Data from Hub’s TV Churn Tracker reveals that churn among streaming subscribers has surged from 35% in 2020 to 52% in 2024—a double-digit increase in just four years. The core problem, according to Hub, is that the binge model closes the narrative loop too quickly. Once viewers finish a series, the psychological tension that kept them engaged disappears, and with it, the incentive to stay subscribed.

“Binge releases create a lot of urgency, but zero longevity,” the report states. “Once the content is exhausted, the transaction is complete, the viewer disengages, and the entire customer acquisition cycle begins again.” This dynamic turns content into a utility, consumed in bursts and discarded, rather than a long-term relationship.

To counteract this churn, Hub proposes a new engagement paradigm rooted in what it calls “open-door discovery.” While traditional windowing rationed content over time, discovery doors invite audiences in through curiosity. These touchpoints include cryptic teasers, social clips, fan theories, interactive installations, and user-generated content (UGC)—all of which create narrative tension that lingers even after an episode or season ends.

The report highlights real-world success stories. Netflix’s “Stranger Things” maintained fan interest during season gaps through coded teasers and Reddit threads, while “Squid Game” built anticipation with a months-long drip campaign of partial visuals. “The Last of Us” extended its reach via TikTok filters and Google Easter eggs, enhancing its post-apocalyptic world outside of HBO’s platform.

For younger viewers, these discovery doors are particularly potent. Among audiences aged 25–34, 66% say they discover new shows through TikTok and Instagram. UGC not only draws them in but multiplies reach, as fans create their own content that further fuels engagement. Shows like “Wednesday” have turned fan dances and memes into official promotional strategies, blurring the line between marketing and fandom.

Hub also cites “Severance” as a case study in immersive marketing. Apple TV+ brought the show's eerie corporate world to life with an office installation at New York’s Grand Central Station, turning passive commuters into active participants. These real-world touchpoints act as narrative extensions, allowing content to persist in the cultural conversation well beyond its premiere date.

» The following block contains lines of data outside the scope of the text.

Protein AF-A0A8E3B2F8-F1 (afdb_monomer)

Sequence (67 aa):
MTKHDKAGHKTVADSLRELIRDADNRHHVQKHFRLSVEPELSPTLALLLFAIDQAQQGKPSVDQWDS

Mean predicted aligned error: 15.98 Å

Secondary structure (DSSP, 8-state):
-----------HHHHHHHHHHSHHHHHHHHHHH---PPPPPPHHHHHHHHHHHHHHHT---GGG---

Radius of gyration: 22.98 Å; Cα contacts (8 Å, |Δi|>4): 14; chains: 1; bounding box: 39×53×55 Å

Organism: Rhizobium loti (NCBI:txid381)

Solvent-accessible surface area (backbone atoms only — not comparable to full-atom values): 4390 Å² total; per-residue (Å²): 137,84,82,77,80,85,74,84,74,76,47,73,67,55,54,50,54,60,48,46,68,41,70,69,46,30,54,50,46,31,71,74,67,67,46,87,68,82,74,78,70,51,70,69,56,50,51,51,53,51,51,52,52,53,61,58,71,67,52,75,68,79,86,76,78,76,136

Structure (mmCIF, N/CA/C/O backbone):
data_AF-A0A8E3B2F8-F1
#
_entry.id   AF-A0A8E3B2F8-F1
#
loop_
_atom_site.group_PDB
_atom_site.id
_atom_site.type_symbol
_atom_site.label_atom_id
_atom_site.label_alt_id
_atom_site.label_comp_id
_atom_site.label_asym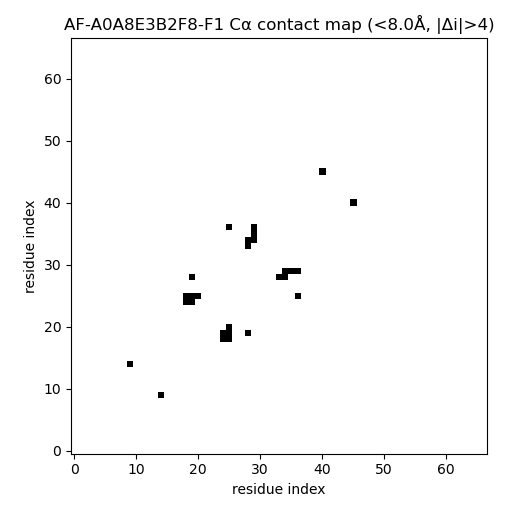_id
_atom_site.label_entity_id
_atom_site.label_seq_id
_atom_site.pdbx_PDB_ins_code
_atom_site.Cartn_x
_atom_site.Cartn_y
_atom_site.Cartn_z
_atom_site.occupancy
_atom_site.B_iso_or_equiv
_atom_site.auth_seq_id
_atom_site.auth_comp_id
_atom_site.auth_asym_id
_atom_site.auth_atom_id
_atom_site.pdbx_PDB_model_num
ATOM 1 N N . MET A 1 1 ? 12.400 4.883 -42.126 1.00 34.97 1 MET A N 1
ATOM 2 C CA . MET A 1 1 ? 11.413 5.113 -41.047 1.00 34.97 1 MET A CA 1
ATOM 3 C C . MET A 1 1 ? 10.928 3.759 -40.554 1.00 34.97 1 MET A C 1
ATOM 5 O O . MET A 1 1 ? 10.017 3.184 -41.136 1.00 34.97 1 MET A O 1
ATOM 9 N N . THR A 1 2 ? 11.596 3.198 -39.552 1.00 43.44 2 THR A N 1
ATOM 10 C CA . THR A 1 2 ? 11.212 1.930 -38.923 1.00 43.44 2 THR A CA 1
ATOM 11 C C . THR A 1 2 ? 10.051 2.199 -37.972 1.00 43.44 2 THR A C 1
ATOM 13 O O . THR A 1 2 ? 10.197 2.888 -36.964 1.00 43.44 2 THR A O 1
ATOM 16 N N . LYS A 1 3 ? 8.865 1.708 -38.337 1.00 53.88 3 LYS A N 1
ATOM 17 C CA . LYS A 1 3 ? 7.684 1.708 -37.473 1.00 53.88 3 LYS A CA 1
ATOM 18 C C . LYS A 1 3 ? 7.954 0.707 -36.347 1.00 53.88 3 LYS A C 1
ATOM 20 O O . LYS A 1 3 ? 7.882 -0.494 -36.575 1.00 53.88 3 LYS A O 1
ATOM 25 N N . HIS A 1 4 ? 8.341 1.198 -35.171 1.00 57.41 4 HIS A N 1
ATOM 26 C CA . HIS A 1 4 ? 8.441 0.360 -33.980 1.00 57.41 4 HIS A CA 1
ATOM 27 C C . HIS A 1 4 ? 7.030 0.001 -33.518 1.00 57.41 4 HIS A C 1
ATOM 29 O O . HIS A 1 4 ? 6.258 0.861 -33.092 1.00 57.41 4 HIS A O 1
ATOM 35 N N . ASP A 1 5 ? 6.722 -1.279 -33.654 1.00 49.03 5 ASP A N 1
ATOM 36 C CA . ASP A 1 5 ? 5.543 -1.949 -33.139 1.00 49.03 5 ASP A CA 1
ATOM 37 C C . ASP A 1 5 ? 5.487 -1.773 -31.610 1.00 49.03 5 ASP A C 1
ATOM 39 O O . ASP A 1 5 ? 6.283 -2.353 -30.873 1.00 49.03 5 ASP A O 1
ATOM 43 N N . LYS A 1 6 ? 4.605 -0.897 -31.110 1.00 56.47 6 LYS A N 1
ATOM 44 C CA . LYS A 1 6 ? 4.360 -0.706 -29.665 1.00 56.47 6 LYS A CA 1
ATOM 45 C C . LYS A 1 6 ? 3.318 -1.713 -29.166 1.00 56.47 6 LYS A C 1
ATOM 47 O O . LYS A 1 6 ? 2.357 -1.346 -28.492 1.00 56.47 6 LYS A O 1
ATOM 52 N N . ALA A 1 7 ? 3.482 -2.980 -29.527 1.00 58.00 7 ALA A N 1
ATOM 53 C CA . ALA A 1 7 ? 2.639 -4.053 -29.033 1.00 58.00 7 ALA A CA 1
ATOM 54 C C . ALA A 1 7 ? 3.059 -4.425 -27.598 1.00 58.00 7 ALA A C 1
ATOM 56 O O . ALA A 1 7 ? 4.118 -4.991 -27.361 1.00 58.00 7 ALA A O 1
ATOM 57 N N . GLY A 1 8 ? 2.213 -4.086 -26.623 1.00 59.81 8 GLY A N 1
ATOM 58 C CA . GLY A 1 8 ? 1.943 -4.950 -25.466 1.00 59.81 8 GLY A CA 1
ATOM 59 C C . GLY A 1 8 ? 3.010 -5.148 -24.383 1.00 59.81 8 GLY A C 1
ATOM 60 O O . GLY A 1 8 ? 2.784 -5.960 -23.488 1.00 59.81 8 GLY A O 1
ATOM 61 N N . HIS A 1 9 ? 4.142 -4.446 -24.391 1.00 68.00 9 HIS A N 1
ATOM 62 C CA . HIS A 1 9 ? 5.130 -4.618 -23.323 1.00 68.00 9 HIS A CA 1
ATOM 63 C C . HIS A 1 9 ? 4.791 -3.756 -22.101 1.00 68.00 9 HIS A C 1
ATOM 65 O O . HIS A 1 9 ? 5.061 -2.555 -22.083 1.00 68.00 9 HIS A O 1
ATOM 71 N N . LYS A 1 10 ? 4.207 -4.385 -21.067 1.00 74.44 10 LYS A N 1
ATOM 72 C CA . LYS A 1 10 ? 4.103 -3.797 -19.722 1.00 74.44 10 LYS A CA 1
ATOM 73 C C . LYS A 1 10 ? 5.489 -3.373 -19.261 1.00 74.44 10 LYS A C 1
ATOM 75 O O . LYS A 1 10 ? 6.429 -4.171 -19.276 1.00 74.44 10 LYS A O 1
ATOM 80 N N . THR A 1 11 ? 5.616 -2.115 -18.859 1.00 83.19 11 THR A N 1
ATOM 81 C CA . THR A 1 11 ? 6.874 -1.637 -18.299 1.00 83.19 11 THR A CA 1
ATOM 82 C C . THR A 1 11 ? 7.085 -2.248 -16.916 1.00 83.19 11 THR A C 1
ATOM 84 O O . THR A 1 11 ? 6.137 -2.665 -16.249 1.00 83.19 11 THR A O 1
ATOM 87 N N . VAL A 1 12 ? 8.332 -2.267 -16.443 1.00 79.38 12 VAL A N 1
ATOM 88 C CA . VAL A 1 12 ? 8.643 -2.685 -15.065 1.00 79.38 12 VAL A CA 1
ATOM 89 C C . VAL A 1 12 ? 7.840 -1.861 -14.049 1.00 79.38 12 VAL A C 1
ATOM 91 O O . VAL A 1 12 ? 7.395 -2.397 -13.037 1.00 79.38 12 VAL A O 1
ATOM 94 N N . ALA A 1 13 ? 7.592 -0.581 -14.345 1.00 77.69 13 ALA A N 1
ATOM 95 C CA . ALA A 1 13 ? 6.775 0.292 -13.510 1.00 77.69 13 ALA A CA 1
ATOM 96 C C . ALA A 1 13 ? 5.295 -0.125 -13.482 1.00 77.69 13 ALA A C 1
ATOM 98 O O . ALA A 1 13 ? 4.675 -0.081 -12.421 1.00 77.69 13 ALA A O 1
ATOM 99 N N . ASP A 1 14 ? 4.734 -0.566 -14.610 1.00 80.50 14 ASP A N 1
ATOM 100 C CA . ASP A 1 14 ? 3.347 -1.045 -14.670 1.00 80.50 14 ASP A CA 1
ATOM 101 C C . ASP A 1 14 ? 3.180 -2.358 -13.903 1.00 80.50 14 ASP A C 1
ATOM 103 O O . ASP A 1 14 ? 2.248 -2.500 -13.112 1.00 80.50 14 ASP A O 1
ATOM 107 N N . SER A 1 15 ? 4.130 -3.281 -14.057 1.00 83.12 15 SER A N 1
ATOM 108 C CA . SER A 1 15 ? 4.153 -4.536 -13.301 1.00 83.12 15 SER A CA 1
ATOM 109 C C . SER A 1 15 ? 4.317 -4.294 -11.796 1.00 83.12 15 SER A C 1
ATOM 111 O O . SER A 1 15 ? 3.654 -4.941 -10.989 1.00 83.12 15 SER A O 1
ATOM 113 N N . LEU A 1 16 ? 5.154 -3.326 -11.400 1.00 81.88 16 LEU A N 1
ATOM 114 C CA . LEU A 1 16 ? 5.315 -2.946 -9.996 1.00 81.88 16 LEU A CA 1
ATOM 115 C C . LEU A 1 16 ? 4.033 -2.324 -9.428 1.00 81.88 16 LEU A C 1
ATOM 117 O O . LEU A 1 16 ? 3.663 -2.629 -8.298 1.00 81.88 16 LEU A O 1
ATOM 121 N N . ARG A 1 17 ? 3.330 -1.493 -10.209 1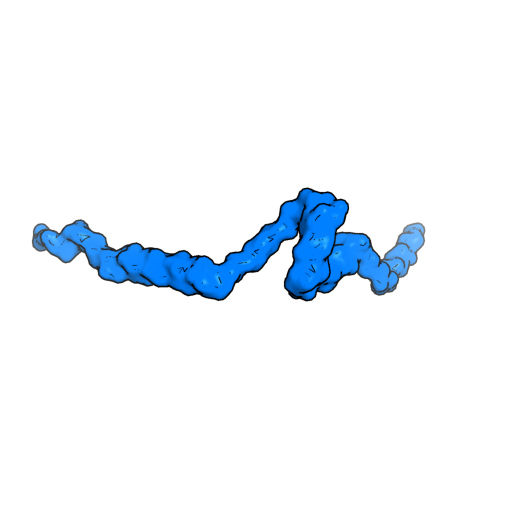.00 80.94 17 ARG A N 1
ATOM 122 C CA . ARG A 1 17 ? 2.035 -0.913 -9.818 1.00 80.94 17 ARG A CA 1
ATOM 123 C C . ARG A 1 17 ? 0.970 -1.975 -9.588 1.00 80.94 17 ARG A C 1
ATOM 125 O O . ARG A 1 17 ? 0.205 -1.857 -8.640 1.00 80.94 17 ARG A O 1
ATOM 132 N N . GLU A 1 18 ? 0.909 -2.995 -10.435 1.00 83.81 18 GLU A N 1
ATOM 133 C CA . GLU A 1 18 ? -0.013 -4.115 -10.235 1.00 83.81 18 GLU A CA 1
ATOM 134 C C . GLU A 1 18 ? 0.348 -4.936 -8.997 1.00 83.81 18 GLU A C 1
ATOM 136 O O . GLU A 1 18 ? -0.544 -5.298 -8.236 1.00 83.81 18 GLU A O 1
ATOM 141 N N . LEU A 1 19 ? 1.642 -5.156 -8.749 1.00 81.44 19 LEU A N 1
ATOM 142 C CA . LEU A 1 19 ? 2.118 -5.891 -7.580 1.00 81.44 19 LEU A CA 1
ATOM 143 C C . LEU A 1 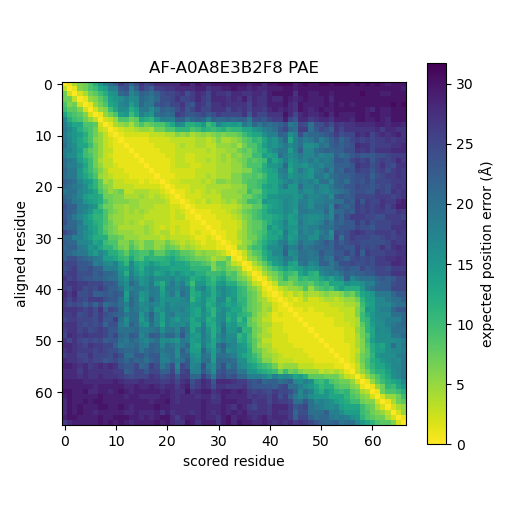19 ? 1.732 -5.200 -6.262 1.00 81.44 19 LEU A C 1
ATOM 145 O O . LEU A 1 19 ? 1.250 -5.865 -5.355 1.00 81.44 19 LEU A O 1
ATOM 149 N N . ILE A 1 20 ? 1.892 -3.876 -6.154 1.00 81.25 20 ILE A N 1
ATOM 150 C CA . ILE A 1 20 ? 1.597 -3.126 -4.914 1.00 81.25 20 ILE A CA 1
ATOM 151 C C . ILE A 1 20 ? 0.104 -2.834 -4.683 1.00 81.25 20 ILE A C 1
ATOM 153 O O . ILE A 1 20 ? -0.248 -2.307 -3.624 1.00 81.25 20 ILE A O 1
ATOM 157 N N . ARG A 1 21 ? -0.780 -3.130 -5.653 1.00 79.94 21 ARG A N 1
ATOM 158 C CA . ARG A 1 21 ? -2.241 -3.020 -5.457 1.00 79.94 21 ARG A CA 1
ATOM 159 C C . ARG A 1 21 ? -2.737 -3.993 -4.396 1.00 79.94 21 ARG A C 1
ATOM 161 O O . ARG A 1 21 ? -3.662 -3.661 -3.665 1.00 79.94 21 ARG A O 1
ATOM 168 N N . ASP A 1 22 ? -2.111 -5.157 -4.308 1.00 81.56 22 ASP A N 1
ATOM 169 C CA . ASP A 1 22 ? -2.352 -6.116 -3.240 1.00 81.56 22 ASP A CA 1
ATOM 170 C C . ASP A 1 22 ? -1.668 -5.637 -1.944 1.00 81.56 22 ASP A C 1
ATOM 172 O O . ASP A 1 22 ? -0.492 -5.256 -1.942 1.00 81.56 22 ASP A O 1
ATOM 176 N N . ALA A 1 23 ? -2.424 -5.615 -0.845 1.00 70.06 23 ALA A N 1
ATOM 177 C CA . ALA A 1 23 ? -1.972 -5.092 0.440 1.00 70.06 23 ALA A CA 1
ATOM 178 C C . ALA A 1 23 ? -0.816 -5.907 1.050 1.00 70.06 23 ALA A C 1
ATOM 180 O O . ALA A 1 23 ? 0.109 -5.316 1.618 1.00 70.06 23 ALA A O 1
ATOM 181 N N . ASP A 1 24 ? -0.812 -7.231 0.877 1.00 77.25 24 ASP A N 1
ATOM 182 C CA . ASP A 1 24 ? 0.247 -8.101 1.399 1.00 77.25 24 ASP A CA 1
ATOM 183 C C . ASP A 1 24 ? 1.543 -7.870 0.615 1.00 77.25 24 ASP A C 1
ATOM 185 O O . ASP A 1 24 ? 2.624 -7.663 1.181 1.00 77.25 24 ASP A O 1
ATOM 189 N N . ASN A 1 25 ? 1.427 -7.780 -0.711 1.00 79.81 25 ASN A N 1
ATOM 190 C CA . ASN A 1 25 ? 2.558 -7.483 -1.588 1.00 79.81 25 ASN A CA 1
ATOM 191 C C . ASN A 1 25 ? 3.118 -6.077 -1.354 1.00 79.81 25 ASN A C 1
ATOM 193 O O . ASN A 1 25 ? 4.332 -5.882 -1.434 1.00 79.81 25 ASN A O 1
ATOM 197 N N . ARG A 1 26 ? 2.274 -5.098 -1.006 1.00 79.81 26 ARG A N 1
ATOM 198 C CA . ARG A 1 26 ? 2.715 -3.745 -0.639 1.00 79.81 26 ARG A CA 1
ATOM 199 C C . ARG A 1 26 ? 3.648 -3.767 0.568 1.00 79.81 26 ARG A C 1
ATOM 201 O O . ARG A 1 26 ? 4.714 -3.152 0.518 1.00 79.81 26 ARG A O 1
ATOM 208 N N . HIS A 1 27 ? 3.287 -4.511 1.615 1.00 77.25 27 HIS A N 1
ATOM 209 C CA . HIS A 1 27 ? 4.123 -4.654 2.807 1.00 77.25 27 HIS A CA 1
ATOM 210 C C . HIS A 1 27 ? 5.458 -5.337 2.480 1.00 77.25 27 HIS A C 1
ATOM 212 O O . HIS A 1 27 ? 6.520 -4.880 2.911 1.00 77.25 27 HIS A O 1
ATOM 218 N N . HIS A 1 28 ? 5.428 -6.389 1.659 1.00 80.31 28 HIS A N 1
ATOM 219 C CA . HIS A 1 28 ? 6.641 -7.071 1.212 1.00 80.31 28 HIS A CA 1
ATOM 220 C C . HIS A 1 28 ? 7.544 -6.167 0.366 1.00 80.31 28 HIS A C 1
ATOM 222 O O . HIS A 1 28 ? 8.750 -6.110 0.611 1.00 80.31 28 HIS A O 1
ATOM 228 N N . VAL A 1 29 ? 6.985 -5.405 -0.574 1.00 78.50 29 VAL A N 1
ATOM 229 C CA . VAL A 1 29 ? 7.755 -4.474 -1.407 1.00 78.50 29 VAL A CA 1
ATOM 230 C C . VAL A 1 29 ? 8.379 -3.366 -0.557 1.00 78.50 29 VAL A C 1
ATOM 232 O O . VAL A 1 29 ? 9.570 -3.083 -0.695 1.00 78.50 29 VAL A O 1
ATOM 235 N N . GLN A 1 30 ? 7.625 -2.793 0.382 1.00 77.06 30 GLN A N 1
ATOM 236 C CA . GLN A 1 30 ? 8.131 -1.784 1.312 1.00 77.06 30 GLN A CA 1
ATOM 237 C C . GLN A 1 30 ? 9.261 -2.337 2.196 1.00 77.06 30 GLN A C 1
ATOM 239 O O . GLN A 1 30 ? 10.298 -1.693 2.355 1.00 77.06 30 GLN A O 1
ATOM 244 N N . LYS A 1 31 ? 9.102 -3.552 2.733 1.00 79.25 31 LYS A N 1
ATOM 245 C CA . LYS A 1 31 ? 10.091 -4.198 3.609 1.00 79.25 31 LYS A CA 1
ATOM 246 C C . LYS A 1 31 ? 11.376 -4.582 2.873 1.00 79.25 31 LYS A C 1
ATOM 248 O O . LYS A 1 31 ? 12.466 -4.366 3.401 1.00 79.25 31 LYS A O 1
ATOM 253 N N . HIS A 1 32 ? 11.261 -5.156 1.676 1.00 79.50 32 HIS A N 1
ATOM 254 C CA . HIS A 1 32 ? 12.403 -5.713 0.945 1.00 79.50 32 HIS A CA 1
ATOM 255 C C . HIS A 1 32 ? 13.116 -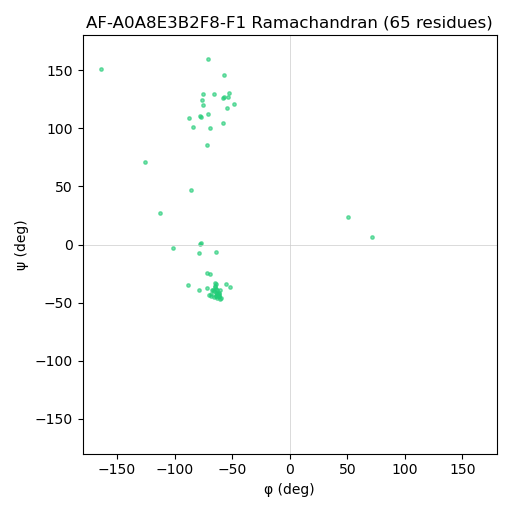4.690 0.061 1.00 79.50 32 HIS A C 1
ATOM 257 O O . HIS A 1 32 ? 14.341 -4.729 -0.031 1.00 79.50 32 HIS A O 1
ATOM 263 N N . PHE A 1 33 ? 12.386 -3.751 -0.541 1.00 76.81 33 PHE A N 1
ATOM 264 C CA . PHE A 1 33 ? 12.971 -2.744 -1.430 1.00 76.81 33 PHE A CA 1
ATO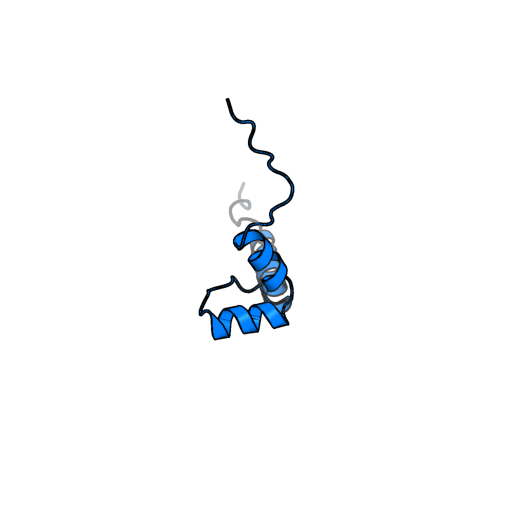M 265 C C . PHE A 1 33 ? 13.146 -1.377 -0.761 1.00 76.81 33 PHE A C 1
ATOM 267 O O . PHE A 1 33 ? 13.677 -0.466 -1.391 1.00 76.81 33 PHE A O 1
ATOM 274 N N . ARG A 1 34 ? 12.715 -1.216 0.505 1.00 73.31 34 ARG A N 1
ATOM 275 C CA . ARG A 1 34 ? 12.711 0.068 1.241 1.00 73.31 34 ARG A CA 1
ATOM 276 C C . ARG A 1 34 ? 12.051 1.205 0.457 1.00 73.31 34 ARG A C 1
ATOM 278 O O . ARG A 1 34 ? 12.338 2.378 0.683 1.00 73.31 34 ARG A O 1
ATOM 285 N N . LEU A 1 35 ? 11.179 0.854 -0.484 1.00 67.06 35 LEU A N 1
ATOM 286 C CA . LEU A 1 35 ? 10.432 1.812 -1.275 1.00 67.06 35 LEU A CA 1
ATOM 287 C C . LEU A 1 35 ? 9.320 2.358 -0.390 1.00 67.06 35 LEU A C 1
ATOM 289 O O . LEU A 1 35 ? 8.529 1.591 0.161 1.00 67.06 35 LEU A O 1
ATOM 293 N N . SER A 1 36 ? 9.267 3.680 -0.250 1.00 59.62 36 SER A N 1
ATOM 294 C CA . SER A 1 36 ? 8.144 4.349 0.398 1.00 59.62 36 SER A CA 1
ATOM 295 C C . SER A 1 36 ? 6.947 4.269 -0.542 1.00 59.62 36 SER A C 1
ATOM 297 O O . SER A 1 36 ? 6.734 5.152 -1.369 1.00 59.62 36 SER A O 1
ATOM 299 N N . VAL A 1 37 ? 6.207 3.164 -0.479 1.00 62.12 37 VAL A N 1
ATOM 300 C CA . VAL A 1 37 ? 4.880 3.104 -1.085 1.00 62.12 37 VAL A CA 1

The report concludes with a call to action for content publishers: embrace the psychology of unfinished business. "To stay top-of-mind today, platforms must design for open-door discovery,” it asserts. This means using short-form content, social media loops, teasers, podcasts, and Easter eggs not just to promote a release, but to keep the narrative loop open indefinitely.

As the streaming ecosystem matures, those who master the balance between access and anticipation will win the battle for attention. Zeigarnik may never have imagined TikTok or “continue watching” trays, but her insights into the power of unresolved tension remain more relevant than ever. In a saturated market with infinite options, the winners will be those who know how to keep a story unfinished—just enough to bring viewers back for more.